‘All We Had’ Review: Katie Holmes’ Directorial Debut Is Strictly by the Book

The actress works both sides of the camera in this cliché-riddled tale of a mother and daughter rambling through life

All We Had

Picture a pretty but world-weary single woman and her teenage daughter, both with no fixed address. Mom hooks up with one jerk after another; when things get too dicey to stay at one such guy’s place, she and the girl live in their beat-up car. The pattern continues until it doesn’t, “I love you”s are exchanged, and the pair drive off … OK, it’s just down a road, not into the sunset, but still.

Those aren’t spoilers so much as a warning that Katie Holmes takes some shortcuts in her unremarkable directorial debut, “All We Had.” (Check out her glamour shot on the film’s one-sheet, even though her character, Rita, is introduced with a face that’s either bruised or just perpetually dirty. Hard to tell.)

Adapted by the relatively green Josh Boone (“Stuck in Love”) and newbie scripter Jill Killington from Annie Weatherwax’s first novel, the film opens with 14-year-old Ruthie (Stefania Owen, “Coming Through the Rye”) telling Rita that it’s time for them to vacate the latest creep’s house. “We did what we always did,” Ruthie says in a voiceover. “We took what we could and ran.”

It turns out that Ruthie does a lot of taking, having become skilled at pocketing necessities from convenience stores, while Rita’s in charge of the running, at least until her car breaks down — just after they’d dined-and-dashed. The previous time their method of escape needed fixing, not more than 10 minutes earlier in the movie, Rita tried to prostitute herself for a deal on a new muffler; this time she takes Ruthie back inside the greasy spoon and apologizes until the owner, Marty (Richard Kind), offers them both jobs, but not before transgender waitress Pam (Eve Lindley, “Mr. Robot”), scolds them about their theft, citing Marty’s bad heart. “You could have killed him!” she says.

That’s just one of the script’s many laughable lines, which include heavy metaphors (“Chess is like life!”), platitudes (“It’s going to be OK!”), and spontaneous speechifying, such as this gem that Ruthie unleashes on Marty: “Mister, superheroes don’t fly or look like Jesus. They drive broken-down cars. They take their kids with them no matter where they go or how bad things get. And sometimes, they make mistakes, just like anyone else.” I don’t know if that’s directly from the novel, but if it is, Weatherwax’s way with words is more E L James than J.K. Rowling.

Though Rita is convinced that she’ll always lead a “piece of s— life,” she seems awfully charmed in the film. Steals? Gets a job. Needs a house? Dates a real estate agent. Has bad teeth? Meets a dentist. Pam follows Marty’s lead and immediately warms up to the mother and daughter, allowing them to crash in her mobile home until they can get back on their feet.

Every plot turn plays as either a little too convenient, too uncharacteristic, or too undercooked, such as Rita’s implied alcoholism.
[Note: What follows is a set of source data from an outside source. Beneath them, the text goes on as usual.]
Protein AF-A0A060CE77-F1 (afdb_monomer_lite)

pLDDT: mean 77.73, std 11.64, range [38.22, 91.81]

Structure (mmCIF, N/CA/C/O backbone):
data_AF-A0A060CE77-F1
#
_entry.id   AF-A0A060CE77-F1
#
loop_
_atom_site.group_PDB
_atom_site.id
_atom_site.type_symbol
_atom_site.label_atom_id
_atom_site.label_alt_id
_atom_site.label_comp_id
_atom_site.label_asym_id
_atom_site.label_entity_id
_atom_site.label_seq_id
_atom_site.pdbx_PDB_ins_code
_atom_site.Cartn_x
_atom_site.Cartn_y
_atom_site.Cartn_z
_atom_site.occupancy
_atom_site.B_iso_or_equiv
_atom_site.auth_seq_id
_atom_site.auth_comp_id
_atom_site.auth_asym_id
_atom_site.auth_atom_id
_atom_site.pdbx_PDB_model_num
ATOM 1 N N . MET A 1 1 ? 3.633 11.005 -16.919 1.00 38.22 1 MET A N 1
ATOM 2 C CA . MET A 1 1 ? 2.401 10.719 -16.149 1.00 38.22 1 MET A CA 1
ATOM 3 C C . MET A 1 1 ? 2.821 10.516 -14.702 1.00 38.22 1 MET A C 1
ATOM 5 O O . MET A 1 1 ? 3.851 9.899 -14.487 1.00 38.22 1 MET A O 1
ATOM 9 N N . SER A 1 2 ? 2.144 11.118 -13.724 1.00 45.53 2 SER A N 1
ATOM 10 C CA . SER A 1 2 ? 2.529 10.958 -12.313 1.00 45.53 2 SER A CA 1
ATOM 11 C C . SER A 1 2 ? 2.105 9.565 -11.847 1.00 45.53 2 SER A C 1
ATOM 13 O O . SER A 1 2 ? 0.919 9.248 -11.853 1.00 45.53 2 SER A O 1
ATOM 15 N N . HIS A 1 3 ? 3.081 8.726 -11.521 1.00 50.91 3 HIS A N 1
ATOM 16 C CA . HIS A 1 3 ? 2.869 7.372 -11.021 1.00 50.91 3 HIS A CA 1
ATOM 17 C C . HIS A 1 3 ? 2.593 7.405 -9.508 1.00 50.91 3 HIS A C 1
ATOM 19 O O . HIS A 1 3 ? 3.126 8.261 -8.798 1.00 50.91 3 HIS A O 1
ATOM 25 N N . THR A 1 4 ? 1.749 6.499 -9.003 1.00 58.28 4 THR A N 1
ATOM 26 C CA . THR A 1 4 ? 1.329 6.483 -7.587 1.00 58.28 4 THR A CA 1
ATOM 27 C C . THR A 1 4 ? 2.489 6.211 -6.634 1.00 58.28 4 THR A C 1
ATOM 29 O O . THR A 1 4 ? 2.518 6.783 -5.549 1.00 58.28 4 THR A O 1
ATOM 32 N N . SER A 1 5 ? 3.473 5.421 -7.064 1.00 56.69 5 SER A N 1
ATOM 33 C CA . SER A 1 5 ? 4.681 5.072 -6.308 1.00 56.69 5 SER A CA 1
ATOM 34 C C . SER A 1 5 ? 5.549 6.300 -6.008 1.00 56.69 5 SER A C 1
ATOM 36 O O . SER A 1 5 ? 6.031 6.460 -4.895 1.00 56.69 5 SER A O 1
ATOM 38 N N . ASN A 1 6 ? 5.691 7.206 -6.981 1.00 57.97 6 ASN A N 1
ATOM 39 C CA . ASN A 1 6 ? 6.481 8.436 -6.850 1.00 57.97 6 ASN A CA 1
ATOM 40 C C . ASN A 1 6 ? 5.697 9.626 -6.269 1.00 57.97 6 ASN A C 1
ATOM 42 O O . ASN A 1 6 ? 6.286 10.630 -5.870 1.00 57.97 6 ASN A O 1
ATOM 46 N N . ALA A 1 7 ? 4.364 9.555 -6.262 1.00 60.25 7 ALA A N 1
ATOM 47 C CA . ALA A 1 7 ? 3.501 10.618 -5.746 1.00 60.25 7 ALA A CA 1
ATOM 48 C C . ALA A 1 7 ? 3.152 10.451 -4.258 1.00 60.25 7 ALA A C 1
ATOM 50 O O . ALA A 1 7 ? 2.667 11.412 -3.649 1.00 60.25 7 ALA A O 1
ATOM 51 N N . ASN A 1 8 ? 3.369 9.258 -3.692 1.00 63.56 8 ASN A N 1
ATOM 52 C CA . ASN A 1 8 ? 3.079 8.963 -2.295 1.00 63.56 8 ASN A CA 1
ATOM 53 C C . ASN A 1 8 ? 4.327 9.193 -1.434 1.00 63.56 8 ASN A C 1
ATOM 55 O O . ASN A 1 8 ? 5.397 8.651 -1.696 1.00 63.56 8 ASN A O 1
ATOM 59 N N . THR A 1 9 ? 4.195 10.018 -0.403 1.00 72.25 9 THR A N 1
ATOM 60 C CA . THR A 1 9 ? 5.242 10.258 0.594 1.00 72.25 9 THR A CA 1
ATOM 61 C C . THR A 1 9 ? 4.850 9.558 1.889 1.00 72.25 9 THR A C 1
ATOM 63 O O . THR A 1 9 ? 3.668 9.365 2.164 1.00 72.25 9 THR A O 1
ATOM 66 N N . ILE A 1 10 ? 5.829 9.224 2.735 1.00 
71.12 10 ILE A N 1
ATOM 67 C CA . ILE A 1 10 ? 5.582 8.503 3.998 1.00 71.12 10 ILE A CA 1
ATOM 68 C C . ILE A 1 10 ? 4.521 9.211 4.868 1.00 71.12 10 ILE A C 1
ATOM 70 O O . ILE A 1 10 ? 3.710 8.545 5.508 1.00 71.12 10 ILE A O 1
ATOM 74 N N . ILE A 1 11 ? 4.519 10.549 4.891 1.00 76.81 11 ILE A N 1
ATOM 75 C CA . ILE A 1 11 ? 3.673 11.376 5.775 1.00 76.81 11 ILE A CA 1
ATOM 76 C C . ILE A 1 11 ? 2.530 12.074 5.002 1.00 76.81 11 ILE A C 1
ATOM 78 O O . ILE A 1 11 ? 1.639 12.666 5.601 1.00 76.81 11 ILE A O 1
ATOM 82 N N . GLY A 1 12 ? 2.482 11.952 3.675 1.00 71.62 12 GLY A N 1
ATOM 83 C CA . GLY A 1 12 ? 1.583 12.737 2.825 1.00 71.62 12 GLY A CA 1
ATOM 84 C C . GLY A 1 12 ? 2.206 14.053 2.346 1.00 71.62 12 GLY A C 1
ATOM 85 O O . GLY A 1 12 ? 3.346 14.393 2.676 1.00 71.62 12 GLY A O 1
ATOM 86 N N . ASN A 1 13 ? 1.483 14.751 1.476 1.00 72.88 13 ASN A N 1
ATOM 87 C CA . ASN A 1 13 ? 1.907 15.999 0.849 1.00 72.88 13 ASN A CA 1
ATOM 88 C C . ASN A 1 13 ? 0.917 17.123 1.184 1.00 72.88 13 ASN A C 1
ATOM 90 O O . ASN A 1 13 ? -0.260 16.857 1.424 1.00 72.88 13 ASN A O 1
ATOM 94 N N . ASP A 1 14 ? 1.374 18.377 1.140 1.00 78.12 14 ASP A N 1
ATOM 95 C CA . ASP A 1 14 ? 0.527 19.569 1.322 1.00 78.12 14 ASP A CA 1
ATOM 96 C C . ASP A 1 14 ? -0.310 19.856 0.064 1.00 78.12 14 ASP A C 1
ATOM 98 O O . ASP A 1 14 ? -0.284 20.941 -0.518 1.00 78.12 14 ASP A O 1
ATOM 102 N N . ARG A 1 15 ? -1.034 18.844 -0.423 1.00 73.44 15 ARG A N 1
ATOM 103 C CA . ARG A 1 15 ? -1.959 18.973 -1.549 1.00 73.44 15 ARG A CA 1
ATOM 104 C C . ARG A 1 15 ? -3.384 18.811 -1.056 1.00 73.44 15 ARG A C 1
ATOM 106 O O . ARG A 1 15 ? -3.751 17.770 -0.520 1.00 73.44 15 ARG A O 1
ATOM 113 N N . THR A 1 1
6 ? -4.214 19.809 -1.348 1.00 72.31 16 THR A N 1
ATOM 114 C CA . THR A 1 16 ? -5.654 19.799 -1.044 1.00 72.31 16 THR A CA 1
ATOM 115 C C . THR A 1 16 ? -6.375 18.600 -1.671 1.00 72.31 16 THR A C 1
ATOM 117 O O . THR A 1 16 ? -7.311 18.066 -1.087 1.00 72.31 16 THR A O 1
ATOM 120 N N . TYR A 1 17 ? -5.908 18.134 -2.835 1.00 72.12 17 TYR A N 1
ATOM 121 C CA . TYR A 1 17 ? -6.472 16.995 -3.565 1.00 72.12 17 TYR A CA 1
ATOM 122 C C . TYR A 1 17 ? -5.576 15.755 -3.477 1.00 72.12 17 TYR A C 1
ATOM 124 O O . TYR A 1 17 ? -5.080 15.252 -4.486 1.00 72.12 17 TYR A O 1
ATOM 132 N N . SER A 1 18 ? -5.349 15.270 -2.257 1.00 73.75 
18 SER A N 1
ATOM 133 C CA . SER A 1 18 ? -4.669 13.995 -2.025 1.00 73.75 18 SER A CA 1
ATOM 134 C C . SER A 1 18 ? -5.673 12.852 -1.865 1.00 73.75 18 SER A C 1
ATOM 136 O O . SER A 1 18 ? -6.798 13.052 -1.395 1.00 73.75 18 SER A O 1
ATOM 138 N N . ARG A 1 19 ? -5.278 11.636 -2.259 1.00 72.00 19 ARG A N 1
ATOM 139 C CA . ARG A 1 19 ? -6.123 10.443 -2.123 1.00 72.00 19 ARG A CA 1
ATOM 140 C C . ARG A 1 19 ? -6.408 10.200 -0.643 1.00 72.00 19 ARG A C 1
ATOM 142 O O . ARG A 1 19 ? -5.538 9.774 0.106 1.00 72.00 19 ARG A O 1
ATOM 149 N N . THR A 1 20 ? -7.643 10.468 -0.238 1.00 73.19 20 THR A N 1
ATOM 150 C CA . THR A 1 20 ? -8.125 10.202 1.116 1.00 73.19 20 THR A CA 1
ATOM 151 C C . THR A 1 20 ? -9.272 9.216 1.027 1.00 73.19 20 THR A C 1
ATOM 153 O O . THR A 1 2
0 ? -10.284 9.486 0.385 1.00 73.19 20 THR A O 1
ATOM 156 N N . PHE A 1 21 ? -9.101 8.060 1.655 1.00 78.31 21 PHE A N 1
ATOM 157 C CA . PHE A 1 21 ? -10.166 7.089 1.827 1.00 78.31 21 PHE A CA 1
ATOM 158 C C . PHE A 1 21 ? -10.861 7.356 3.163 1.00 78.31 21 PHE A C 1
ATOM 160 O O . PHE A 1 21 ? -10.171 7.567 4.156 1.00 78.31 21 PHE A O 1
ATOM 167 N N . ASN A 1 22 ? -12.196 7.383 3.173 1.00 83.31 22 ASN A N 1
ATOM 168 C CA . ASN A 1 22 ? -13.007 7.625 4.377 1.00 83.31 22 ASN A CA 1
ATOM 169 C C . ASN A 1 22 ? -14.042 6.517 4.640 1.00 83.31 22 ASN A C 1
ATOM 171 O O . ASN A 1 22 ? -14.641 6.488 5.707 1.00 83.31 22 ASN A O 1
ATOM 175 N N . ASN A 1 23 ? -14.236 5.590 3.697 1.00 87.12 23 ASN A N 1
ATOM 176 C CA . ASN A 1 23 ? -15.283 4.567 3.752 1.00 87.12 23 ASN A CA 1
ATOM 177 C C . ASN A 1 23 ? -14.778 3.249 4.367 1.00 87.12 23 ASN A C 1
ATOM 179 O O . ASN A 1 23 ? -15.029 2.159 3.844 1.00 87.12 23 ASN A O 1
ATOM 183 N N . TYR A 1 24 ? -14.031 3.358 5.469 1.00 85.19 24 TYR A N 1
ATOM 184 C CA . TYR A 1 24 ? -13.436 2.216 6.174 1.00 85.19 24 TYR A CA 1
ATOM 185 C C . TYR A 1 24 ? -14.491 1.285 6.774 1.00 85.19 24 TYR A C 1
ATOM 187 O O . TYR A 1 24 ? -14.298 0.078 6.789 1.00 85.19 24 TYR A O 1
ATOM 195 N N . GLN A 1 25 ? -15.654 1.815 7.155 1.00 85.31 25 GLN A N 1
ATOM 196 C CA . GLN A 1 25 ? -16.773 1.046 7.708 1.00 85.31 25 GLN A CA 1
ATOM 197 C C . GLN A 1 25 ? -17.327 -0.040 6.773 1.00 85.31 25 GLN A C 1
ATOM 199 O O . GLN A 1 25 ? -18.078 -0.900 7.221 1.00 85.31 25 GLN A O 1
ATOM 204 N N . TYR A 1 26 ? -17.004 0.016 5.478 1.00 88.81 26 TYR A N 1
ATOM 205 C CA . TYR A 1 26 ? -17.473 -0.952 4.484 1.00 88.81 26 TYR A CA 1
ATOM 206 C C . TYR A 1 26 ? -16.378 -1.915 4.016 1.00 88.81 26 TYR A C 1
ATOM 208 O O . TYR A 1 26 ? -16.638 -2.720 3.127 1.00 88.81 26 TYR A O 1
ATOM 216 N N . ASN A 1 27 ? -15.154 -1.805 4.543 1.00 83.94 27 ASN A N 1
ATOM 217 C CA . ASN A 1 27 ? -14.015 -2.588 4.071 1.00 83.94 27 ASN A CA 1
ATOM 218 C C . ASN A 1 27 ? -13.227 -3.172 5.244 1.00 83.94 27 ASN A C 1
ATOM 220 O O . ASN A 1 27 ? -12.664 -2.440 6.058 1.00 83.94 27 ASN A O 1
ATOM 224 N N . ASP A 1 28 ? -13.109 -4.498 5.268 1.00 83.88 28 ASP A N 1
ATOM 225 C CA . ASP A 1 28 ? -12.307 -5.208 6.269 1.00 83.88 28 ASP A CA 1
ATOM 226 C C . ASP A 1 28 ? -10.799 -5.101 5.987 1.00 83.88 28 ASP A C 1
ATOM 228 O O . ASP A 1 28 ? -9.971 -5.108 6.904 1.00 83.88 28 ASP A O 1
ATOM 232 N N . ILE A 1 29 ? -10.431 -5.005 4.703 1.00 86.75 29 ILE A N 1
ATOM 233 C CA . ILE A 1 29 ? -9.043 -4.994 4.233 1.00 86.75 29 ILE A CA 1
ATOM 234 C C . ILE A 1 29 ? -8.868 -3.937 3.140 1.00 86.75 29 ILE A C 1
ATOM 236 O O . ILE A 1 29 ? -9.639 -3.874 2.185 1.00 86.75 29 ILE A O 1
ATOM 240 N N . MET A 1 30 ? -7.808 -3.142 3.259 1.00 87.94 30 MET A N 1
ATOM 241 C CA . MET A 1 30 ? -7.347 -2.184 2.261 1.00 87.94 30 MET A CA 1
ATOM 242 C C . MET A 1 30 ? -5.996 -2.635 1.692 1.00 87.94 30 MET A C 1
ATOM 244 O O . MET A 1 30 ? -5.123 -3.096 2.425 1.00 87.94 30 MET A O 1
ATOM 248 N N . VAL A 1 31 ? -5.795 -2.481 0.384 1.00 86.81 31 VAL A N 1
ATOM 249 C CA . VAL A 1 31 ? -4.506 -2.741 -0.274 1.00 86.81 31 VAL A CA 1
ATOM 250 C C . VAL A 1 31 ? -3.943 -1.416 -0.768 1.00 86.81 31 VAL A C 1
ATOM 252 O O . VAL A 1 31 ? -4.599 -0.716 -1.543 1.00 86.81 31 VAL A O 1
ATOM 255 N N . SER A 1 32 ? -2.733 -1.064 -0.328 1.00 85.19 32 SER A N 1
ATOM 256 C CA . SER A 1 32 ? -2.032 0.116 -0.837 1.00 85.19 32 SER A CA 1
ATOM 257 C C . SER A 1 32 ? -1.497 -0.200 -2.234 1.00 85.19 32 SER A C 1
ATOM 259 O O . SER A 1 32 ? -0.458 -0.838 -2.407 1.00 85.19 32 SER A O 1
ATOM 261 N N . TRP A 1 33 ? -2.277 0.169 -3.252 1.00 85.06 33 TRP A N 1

And the passage of time often seems skewed, such as when Ruthie is suspended from school for three days but then says, “When I got back to school, everything had changed. And, I realized, so had I.”
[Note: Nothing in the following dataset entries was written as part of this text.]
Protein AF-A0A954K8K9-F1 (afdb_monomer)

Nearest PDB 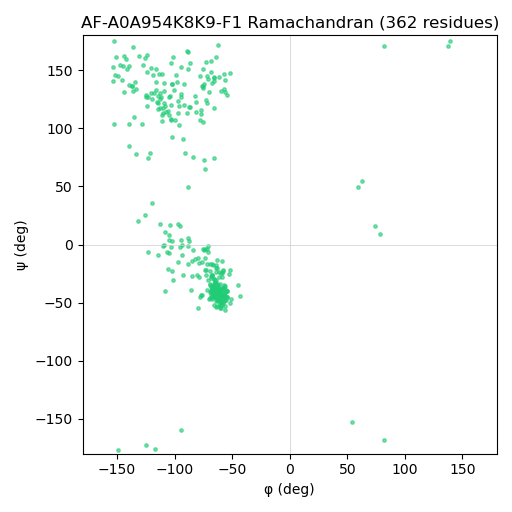structures (foldseek):
  8vh7-assembly2_B  TM=9.430E-01  e=3.653E-07  Pasteurella multocida
  8vh8-assembly4_D  TM=8.348E-01  e=7.525E-08  Pasteurella multocida
  8vh8-assembly3_C  TM=8.414E-01  e=2.571E-07  Pasteurella multocida
  8vh8-assembly2_B  TM=8.417E-01  e=5.833E-07  Pasteurella multocida
  8vh7-assembly1_A  TM=8.246E-01  e=6.558E-07  Pasteurella multocida

Sequence (364 aa):
LVVTSSATLSEKVAKERKNTLIRNAADSNWFSQPPETLRYHSDKPVVGYFGAISDWFDLDLVIKAAQAYPDYEFVLIGSTYMCDTRLAQSVKNIQLIGEVPYADLKGYLYAFDVCIIPFKLTDLILHTNPVKLYEYLAAGKPVVATAMPELLLVKEHVYVSHDSESFIRDIQTALNTKDEPAGIQSRKEFALENQWSNRVEKLEQTIETIYPSVSIVVLTYNNLEFTRACLDSLLEFTNYPNWELVIVDNASSDGTPKFLQTFAEQNDNVKLILNAENVGFSAGNNIGIQNSTGEYIVLLNNDTLMTRGWLWGLIRYFLRDDSLGLLGPVTNNIGNEAKVQMMYNTMEEMAIESRVYTSEHSRQ

Secondary structure (DSSP, 8-state):
--EESSHHHHHHHHTTS--EE----B-HHHHTSPPSS-S---SS-EEEEES---TTB-HHHHHHHHHH-TTSEEEEES--TTS--HHHHHSTTEEEEE---HHHHHHHHTT-SEEEE-B---HHHHT---HHHHHHHHTT--EEEE--HHHHTTTTTSEEESSHHHHHHHHHHHHHTTT-HHHHHHHHHHHHHTBHHHHHHHHHHHHHHHS--EEEEEEE-S-HHHHHHHHHHHHHH---SSEEEEEEE----SSHHHHHHHHHHT-TTEEEEE-SS---HHHHHHHHHHT---SEEEEEETT----TTHHHHHHHHHTT-TT-------BSS-SSTTBPP---SSHHHHHHHHHHHHHHHTT-

Mean predicted aligned error: 6.03 Å

Radius of gyration: 29.99 Å; Cα contacts (8 Å, |Δi|>4): 624; chains: 1; bounding box: 66×40×84 Å

Solvent-accessible surface area (backbone atoms only — not comparable to full-atom values): 19953 Å² total; per-residue (Å²): 140,46,78,26,43,22,69,58,39,34,58,60,44,51,77,81,40,82,66,46,76,54,56,64,38,24,66,17,80,64,41,51,46,84,57,98,53,72,70,51,85,71,99,45,58,27,40,26,39,73,49,76,38,31,73,55,41,34,58,68,57,52,47,53,38,42,68,74,38,72,73,35,35,36,42,39,33,27,46,49,94,60,38,90,51,71,69,48,73,70,38,90,40,48,43,80,71,36,71,72,62,76,87,50,49,50,11,40,55,72,48,30,45,26,35,54,47,55,52,43,89,41,77,70,49,52,41,46,47,68,42,62,55,27,43,38,17,11,54,23,40,30,37,36,29,42,67,39,68,67,52,65,77,42,49,93,60,32,50,67,19,88,48,69,67,49,42,44,51,43,49,55,52,35,51,77,48,34,82,39,65,68,58,24,49,54,19,27,51,56,13,57,75,36,16,49,70,58,48,49,54,52,49,50,55,52,50,41,76,72,41,72,37,29,18,38,26,32,49,39,66,42,60,45,70,40,39,47,52,17,53,53,27,43,66,75,26,57,85,65,85,34,61,39,38,27,38,26,34,36,44,42,84,57,69,31,60,65,53,50,51,57,51,34,75,74,33,96,54,42,46,78,43,80,40,94,52,66,69,52,72,69,54,40,46,50,55,25,58,75,71,50,83,36,83,39,78,42,86,41,62,34,79,44,76,58,40,78,51,49,65,56,66,56,52,57,50,52,77,73,37,84,83,63,88,78,86,80,78,72,38,76,80,58,98,55,88,47,42,44,92,80,88,64,95,46,71,67,50,42,44,52,52,50,50,52,54,50,58,76,56,66,81,114

pLDDT: mean 95.46, std 4.47, range [50.69, 98.88]

Foldseek 3Di:
DAEAADPVVCVVCVVPDDYHYQHAAAPLVVLQDADPAAPDDDPAAEEEDEDEQAPFAPVVLVLVLCVVCVRYAYEYEEHPPHPDCVSVVVRPRYHYPYYDDPSNVSSHLLNHQEYEARGDPDPVQLRDRDHVLLSNLSNLHAYQYEDHPNVVVVVVLYNYDPDSVSSSVVRVVSNVCSPPPVSSVVSNVVNVCRHPVVSVVVVLVVLQVVQFAEEEEEEDADPQVLLVQAVVLCVVAPPRSHYAYEYEYQQHPDCNVVVVVVVCVVDVRYHYHYDPHRPDDVVSRVVSVVVDDTPYYHYDYSNDHDAHCRVVLFVVVCVVDVPDDDDDAQDCDDDDPSHDDDDDDDVVSVNVRVCVVSVVVSVD

Structure (mmCIF, N/CA/C/O backbone):
data_AF-A0A954K8K9-F1
#
_entry.id   AF-A0A954K8K9-F1
#
loop_
_atom_site.group_PDB
_atom_site.id
_atom_site.type_symbol
_atom_site.label_atom_id
_atom_site.label_alt_id
_atom_site.label_comp_id
_atom_site.label_asym_id
_atom_site.label_entity_id
_atom_site.label_seq_id
_atom_site.pdbx_PDB_ins_code
_atom_site.Cartn_x
_atom_site.Cartn_y
_atom_site.Cartn_z
_atom_site.occupancy
_atom_site.B_iso_or_equiv
_atom_site.auth_seq_id
_atom_site.auth_comp_id
_atom_site.auth_asym_id
_atom_site.auth_atom_id
_atom_site.pdbx_PDB_model_num
ATOM 1 N N . LEU A 1 1 ? -13.425 -1.083 1.656 1.00 85.88 1 LEU A N 1
ATOM 2 C CA . LEU A 1 1 ? -12.360 -0.254 1.054 1.00 85.88 1 LEU A CA 1
ATOM 3 C C . LEU A 1 1 ? -12.106 -0.737 -0.366 1.00 85.88 1 LEU A C 1
ATOM 5 O O . LEU A 1 1 ? -11.902 -1.929 -0.550 1.00 85.88 1 LEU A O 1
ATOM 9 N N . VAL A 1 2 ? -12.177 0.155 -1.354 1.00 93.38 2 VAL A N 1
ATOM 10 C CA . VAL A 1 2 ? -11.751 -0.127 -2.733 1.00 93.38 2 VAL A CA 1
ATOM 11 C C . VAL A 1 2 ? -10.478 0.669 -2.988 1.00 93.38 2 VAL A C 1
ATOM 13 O O . VAL A 1 2 ? -10.489 1.889 -2.838 1.00 93.38 2 VAL A O 1
ATOM 16 N N . VAL A 1 3 ? -9.398 -0.019 -3.347 1.00 95.44 3 VAL A N 1
ATOM 17 C CA . VAL A 1 3 ? -8.109 0.600 -3.671 1.00 95.44 3 VAL A CA 1
ATOM 18 C C . VAL A 1 3 ? -7.871 0.472 -5.167 1.00 95.44 3 VAL A C 1
ATOM 20 O O . VAL A 1 3 ? -8.060 -0.602 -5.737 1.00 95.44 3 VAL A O 1
ATOM 23 N N . THR A 1 4 ? -7.481 1.567 -5.807 1.00 97.19 4 THR A N 1
ATOM 24 C CA . THR A 1 4 ? -7.104 1.604 -7.224 1.00 97.19 4 THR A CA 1
ATOM 25 C C . THR A 1 4 ? -5.636 1.990 -7.354 1.00 97.19 4 THR A C 1
ATOM 27 O O . THR A 1 4 ? -5.106 2.686 -6.491 1.00 97.19 4 THR A O 1
ATOM 30 N N . SER A 1 5 ? -4.965 1.526 -8.411 1.00 96.50 5 SER A N 1
ATOM 31 C CA . SER A 1 5 ? -3.517 1.713 -8.591 1.00 96.50 5 SER A CA 1
ATOM 32 C C . SER A 1 5 ? -3.136 2.763 -9.633 1.00 96.50 5 SER A C 1
ATOM 34 O O . SER A 1 5 ? -1.962 3.099 -9.737 1.00 96.50 5 SER A O 1
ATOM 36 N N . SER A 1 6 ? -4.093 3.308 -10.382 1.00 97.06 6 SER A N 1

Despite the terrible script, the performances in “All We Had” are serviceable. Holmes is nearly as tweaky as she was in this year’s “Touched With Fire,” Owen manages to say her lines with a straight face, and Kind and Lindley are believably caring. (You may notice Judy Greer listed among the cast, but she appears in only a single scene. How long is it going to take for Hollywood to move her to center stage?)

Holmes does eke out a few affecting scenes before the film’s abrupt end, including one in which Rita comforts the often-bullied Pam and shares the story of her own assault. Ultimately, though, “All We Had” is exactly the kind of movie of which people say, “Oh well, its heart is in the right place.” A clichéd comment on a clichéd film: what could be more apt?